I would like to know how to remove the newline from a certain part of my file, but not all of it.
I am piping the result of my program into sed in order to convert the file to a specific format. The input file looks like that:
>sctg_0002_0001 length=2745 TCCCCCTCCCGTACCGGTTTGCGCTATTATACCGGCCTTGAATCGAGCAAAGGCTCCAAACAATTTCATTACAAACAGATTGGGGATGTATGACGTGGCT NNNNNNNNNNNNNNNNNNNNNNNNNNNNNNNNNNNNNNNNNNNNNNNNNNNNNNNNNNNNNNNNNNNNNNNNNNNNNNNNNNNNNNNNNNNNNNNNNNNN TTGACACGCTTGTTTCTGATGTCATCACCCATGAAGAGCTGTTATTTGGCCACCTGGCGTTCCTGCCTAAGCGTTGAGTGAATATTAAACACCTCTGCCC >sctg_0003_0001 length=2175 CAACAACCACTCTTAGCGCTGCTTGCCGCTGCCGATACCGAACGGGATGCGGTAGTCGCTGCTCTGCTCACCCAGACTCACGGTCAGGTTGCCCTGAGTA NNNNNNNNNNNNNNNNNNNNNNNNNNNNNNNNNNNNNNNNNNNNNNNNNNNNNNNNNNNNNNNNNNNNNNNNNNNNNNNNNNNNNNNNNNNNNNNNNNNN ...
This is what I need to do:
convert the ">" symbol into the string "SEQUENCE_ID="
remove everything after the double spaces in the header, e.g. " length=2745"
add part of the next header into the actual one - this should looks like that sctg00020001e00030001b
- 0002_0001 is part of the first header
- 0003_0001 is part of the second header.
delete the newline symbols from the sequence itself as if to make the fastA in one single line.

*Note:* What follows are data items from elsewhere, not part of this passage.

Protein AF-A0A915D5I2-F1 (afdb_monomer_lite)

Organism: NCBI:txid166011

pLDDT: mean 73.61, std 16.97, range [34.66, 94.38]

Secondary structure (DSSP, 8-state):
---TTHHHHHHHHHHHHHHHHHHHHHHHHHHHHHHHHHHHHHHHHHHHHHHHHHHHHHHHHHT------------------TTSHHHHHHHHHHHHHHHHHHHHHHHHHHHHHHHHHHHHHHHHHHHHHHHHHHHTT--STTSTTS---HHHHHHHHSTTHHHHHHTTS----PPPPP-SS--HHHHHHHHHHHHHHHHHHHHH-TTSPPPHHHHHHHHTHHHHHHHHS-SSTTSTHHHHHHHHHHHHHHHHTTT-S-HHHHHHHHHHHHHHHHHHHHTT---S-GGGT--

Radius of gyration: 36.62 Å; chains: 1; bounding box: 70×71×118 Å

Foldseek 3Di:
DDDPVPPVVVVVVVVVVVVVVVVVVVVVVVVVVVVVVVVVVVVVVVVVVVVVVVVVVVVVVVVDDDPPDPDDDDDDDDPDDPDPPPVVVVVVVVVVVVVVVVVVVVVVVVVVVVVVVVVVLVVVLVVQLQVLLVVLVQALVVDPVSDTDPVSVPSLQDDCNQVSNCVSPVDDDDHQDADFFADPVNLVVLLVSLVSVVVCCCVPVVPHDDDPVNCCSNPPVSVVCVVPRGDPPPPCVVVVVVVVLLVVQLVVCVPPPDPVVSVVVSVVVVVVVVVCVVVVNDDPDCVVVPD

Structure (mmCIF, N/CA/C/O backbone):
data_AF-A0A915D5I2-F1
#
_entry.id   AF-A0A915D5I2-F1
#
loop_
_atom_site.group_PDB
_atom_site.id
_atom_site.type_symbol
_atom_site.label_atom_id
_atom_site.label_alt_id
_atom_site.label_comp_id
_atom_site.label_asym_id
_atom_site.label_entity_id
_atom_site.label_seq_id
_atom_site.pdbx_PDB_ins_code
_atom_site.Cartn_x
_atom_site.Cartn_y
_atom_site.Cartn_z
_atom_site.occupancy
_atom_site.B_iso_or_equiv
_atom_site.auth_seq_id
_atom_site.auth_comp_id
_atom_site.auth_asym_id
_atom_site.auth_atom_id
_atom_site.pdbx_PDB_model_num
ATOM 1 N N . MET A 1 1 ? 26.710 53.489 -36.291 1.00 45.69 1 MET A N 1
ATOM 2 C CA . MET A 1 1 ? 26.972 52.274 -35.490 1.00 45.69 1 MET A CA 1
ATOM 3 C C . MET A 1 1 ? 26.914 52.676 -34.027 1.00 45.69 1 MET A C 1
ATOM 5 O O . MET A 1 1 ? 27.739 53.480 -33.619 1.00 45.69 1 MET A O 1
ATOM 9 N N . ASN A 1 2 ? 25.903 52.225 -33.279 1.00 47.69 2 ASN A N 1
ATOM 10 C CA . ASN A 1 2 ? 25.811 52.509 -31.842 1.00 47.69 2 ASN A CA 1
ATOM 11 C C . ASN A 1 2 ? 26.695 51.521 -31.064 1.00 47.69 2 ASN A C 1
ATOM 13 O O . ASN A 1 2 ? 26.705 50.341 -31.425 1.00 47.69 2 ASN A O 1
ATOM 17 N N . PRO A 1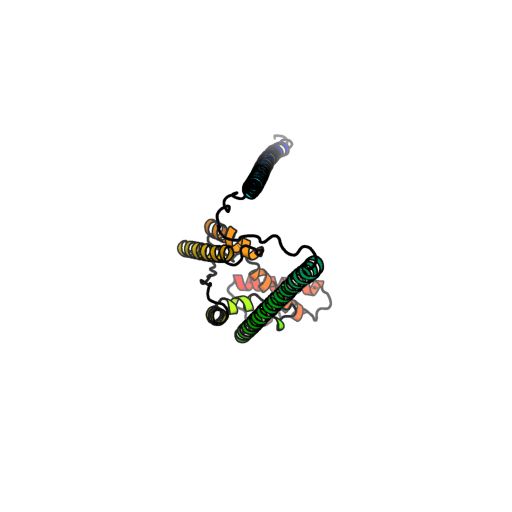 3 ? 27.436 51.978 -30.038 1.00 52.34 3 PRO A N 1
ATOM 18 C CA . PRO A 1 3 ? 28.417 51.150 -29.351 1.00 52.34 3 PRO A CA 1
ATOM 19 C C . PRO A 1 3 ? 27.760 49.986 -28.577 1.00 52.34 3 PRO A C 1
ATOM 21 O O . PRO A 1 3 ? 26.639 50.136 -28.079 1.00 52.34 3 PRO A O 1
ATOM 24 N N . PRO A 1 4 ? 28.438 48.825 -28.461 1.00 57.28 4 PRO A N 1
ATOM 25 C CA . PRO A 1 4 ? 27.867 47.599 -27.891 1.00 57.28 4 PRO A CA 1
ATOM 26 C C . PRO A 1 4 ? 27.613 47.641 -26.373 1.00 57.28 4 PRO A C 1
ATOM 28 O O . PRO A 1 4 ? 26.924 46.766 -25.854 1.00 57.28 4 PRO A O 1
ATOM 31 N N . GLU A 1 5 ? 28.111 48.653 -25.659 1.00 55.12 5 GLU A N 1
ATOM 32 C CA . GLU A 1 5 ? 28.099 48.712 -24.186 1.00 55.12 5 GLU A CA 1
ATOM 33 C C . GLU A 1 5 ? 26.706 48.856 -23.547 1.00 55.12 5 GLU A C 1
ATOM 35 O O . GLU A 1 5 ? 26.538 48.585 -22.362 1.00 55.12 5 GLU A O 1
ATOM 40 N N . ASN A 1 6 ? 25.664 49.208 -24.306 1.00 56.53 6 ASN A N 1
ATOM 41 C CA . ASN A 1 6 ? 24.328 49.456 -23.740 1.00 56.53 6 ASN A CA 1
ATOM 42 C C . ASN A 1 6 ? 23.393 48.231 -23.696 1.00 56.53 6 ASN A C 1
ATOM 44 O O . ASN A 1 6 ? 22.240 48.345 -23.267 1.00 56.53 6 ASN A O 1
ATOM 48 N N . ARG A 1 7 ? 23.843 47.054 -24.157 1.00 57.00 7 ARG A N 1
ATOM 49 C CA . ARG A 1 7 ? 22.995 45.846 -24.227 1.00 57.00 7 ARG A CA 1
ATOM 50 C C . ARG A 1 7 ? 23.009 45.016 -22.942 1.00 57.00 7 ARG A C 1
ATOM 52 O O . ARG A 1 7 ? 21.975 44.453 -22.589 1.00 57.00 7 ARG A O 1
ATOM 59 N N . GLU A 1 8 ? 24.130 44.982 -22.224 1.00 58.06 8 GLU A N 1
ATOM 60 C CA . GLU A 1 8 ? 24.256 44.216 -20.974 1.00 58.06 8 GLU A CA 1
ATOM 61 C C . GLU A 1 8 ? 23.532 44.888 -19.800 1.00 58.06 8 GLU A C 1
ATOM 63 O O . GLU A 1 8 ? 22.832 44.213 -19.044 1.00 58.06 8 GLU A O 1
ATOM 68 N N . LEU A 1 9 ? 23.578 46.222 -19.710 1.00 57.22 9 LEU A N 1
ATOM 69 C CA . LEU A 1 9 ? 22.854 46.989 -18.687 1.00 57.22 9 LEU A CA 1
ATOM 70 C C . LEU A 1 9 ? 21.325 46.824 -18.792 1.00 57.22 9 LEU A C 1
ATOM 72 O O . LEU A 1 9 ? 20.650 46.680 -17.774 1.00 57.22 9 LEU A O 1
ATOM 76 N N . ARG A 1 10 ? 20.768 46.725 -20.011 1.00 59.22 10 ARG A N 1
ATOM 77 C CA . ARG A 1 10 ? 19.320 46.497 -20.222 1.00 59.22 10 ARG A CA 1
ATOM 78 C C . ARG A 1 10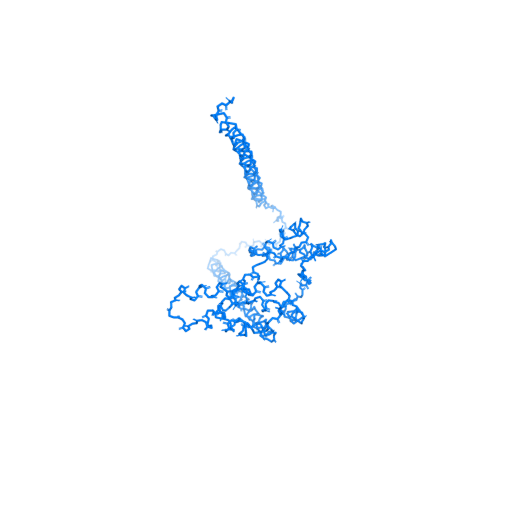 ? 18.838 45.101 -19.816 1.00 59.22 10 ARG A C 1
ATOM 80 O O . ARG A 1 10 ? 17.643 44.919 -19.601 1.00 59.22 10 ARG A O 1
ATOM 87 N N . MET A 1 11 ? 19.731 44.116 -19.713 1.00 61.47 11 MET A N 1
ATOM 88 C CA . MET A 1 11 ? 19.374 42.749 -19.307 1.00 61.47 11 MET A CA 1
ATOM 89 C C . MET A 1 11 ? 19.442 42.541 -17.788 1.00 61.47 11 MET A C 1
ATOM 91 O O . MET A 1 11 ? 18.831 41.602 -17.278 1.00 61.47 11 MET A O 1
ATOM 95 N N . GLN A 1 12 ? 20.136 43.413 -17.049 1.00 62.22 12 GLN A N 1
ATOM 96 C CA . GLN A 1 12 ? 20.285 43.292 -15.593 1.00 62.22 12 GLN A CA 1
ATOM 97 C C . GLN A 1 12 ? 19.097 43.878 -14.807 1.00 62.22 12 GLN A C 1
ATOM 99 O O . GLN A 1 12 ? 18.708 43.315 -13.780 1.00 62.22 12 GLN A O 1
ATOM 104 N N . GLU A 1 13 ? 18.454 44.941 -15.300 1.00 68.56 13 GLU A N 1
ATOM 105 C CA . GLU A 1 13 ? 17.293 45.561 -14.633 1.00 68.56 13 GLU A CA 1
ATOM 106 C C . GLU A 1 13 ? 16.082 44.617 -14.446 1.00 68.56 13 GLU A C 1
ATOM 108 O O . GLU A 1 13 ? 15.538 44.561 -13.336 1.00 68.56 13 GLU A O 1
ATOM 113 N N . PRO A 1 14 ? 15.661 43.809 -15.444 1.00 73.62 14 PRO A N 1
ATOM 114 C CA . PRO A 1 14 ? 14.534 42.886 -15.279 1.00 73.62 14 PRO A CA 1
ATOM 115 C C . PRO A 1 14 ? 14.811 41.782 -14.247 1.00 73.62 14 PRO A C 1
ATOM 117 O O . PRO A 1 14 ? 13.903 41.331 -13.542 1.00 73.62 14 PRO A O 1
ATOM 120 N N . LEU A 1 15 ? 16.072 41.353 -14.132 1.00 69.69 15 LEU A N 1
ATOM 121 C CA . LEU A 1 15 ? 16.521 40.341 -13.173 1.00 69.69 15 LEU A CA 1
ATOM 122 C C . LEU A 1 15 ? 16.481 40.872 -11.736 1.00 69.69 15 LEU A C 1
ATOM 124 O O . LEU A 1 15 ? 15.954 40.192 -10.852 1.00 69.69 15 LEU A O 1
ATOM 128 N N . LEU A 1 16 ? 16.949 42.102 -11.513 1.00 72.75 16 LEU A N 1
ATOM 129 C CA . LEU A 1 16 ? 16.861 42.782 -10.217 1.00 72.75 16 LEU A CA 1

add the string "SEQUENCE_TEMPLATE=" to the sequence line.
add the symbol "=" after each sequence line
This is what I have done so far
perl convert_FastA.pl ScaffoldContigs.fasta | sed -e '/^>/ s/>/SEQUENCE_ID=/' | sed -e ':a;N;$!ba;/^SEQUENCE_ID=/ ! s/\n//'
the results of the first part looks like the sample above. rst sed command replace the ">" with the pattern needed.
At the end it should look like that:
SEQUENCE_ID=sctg_0002_0001e_0003_0001b SEQUENCE_TEMPLATE=CCCCCTCCCGTACCGGTTTGCGCTA... = SEQUENCE_ID=sctg_0003_0001e_0001_0001b SEQUENCE_TEMPLATE=CAACAACCACTCTTAGCGCTGCTTG... =
I tried to delete the newline with sed, but it didn't work how I imgined it. It delete either all of them or none. Besides I couldn't find any way to "save" the next line in order to put it in the header of the sequence before that.
I would appreciate any help I can get.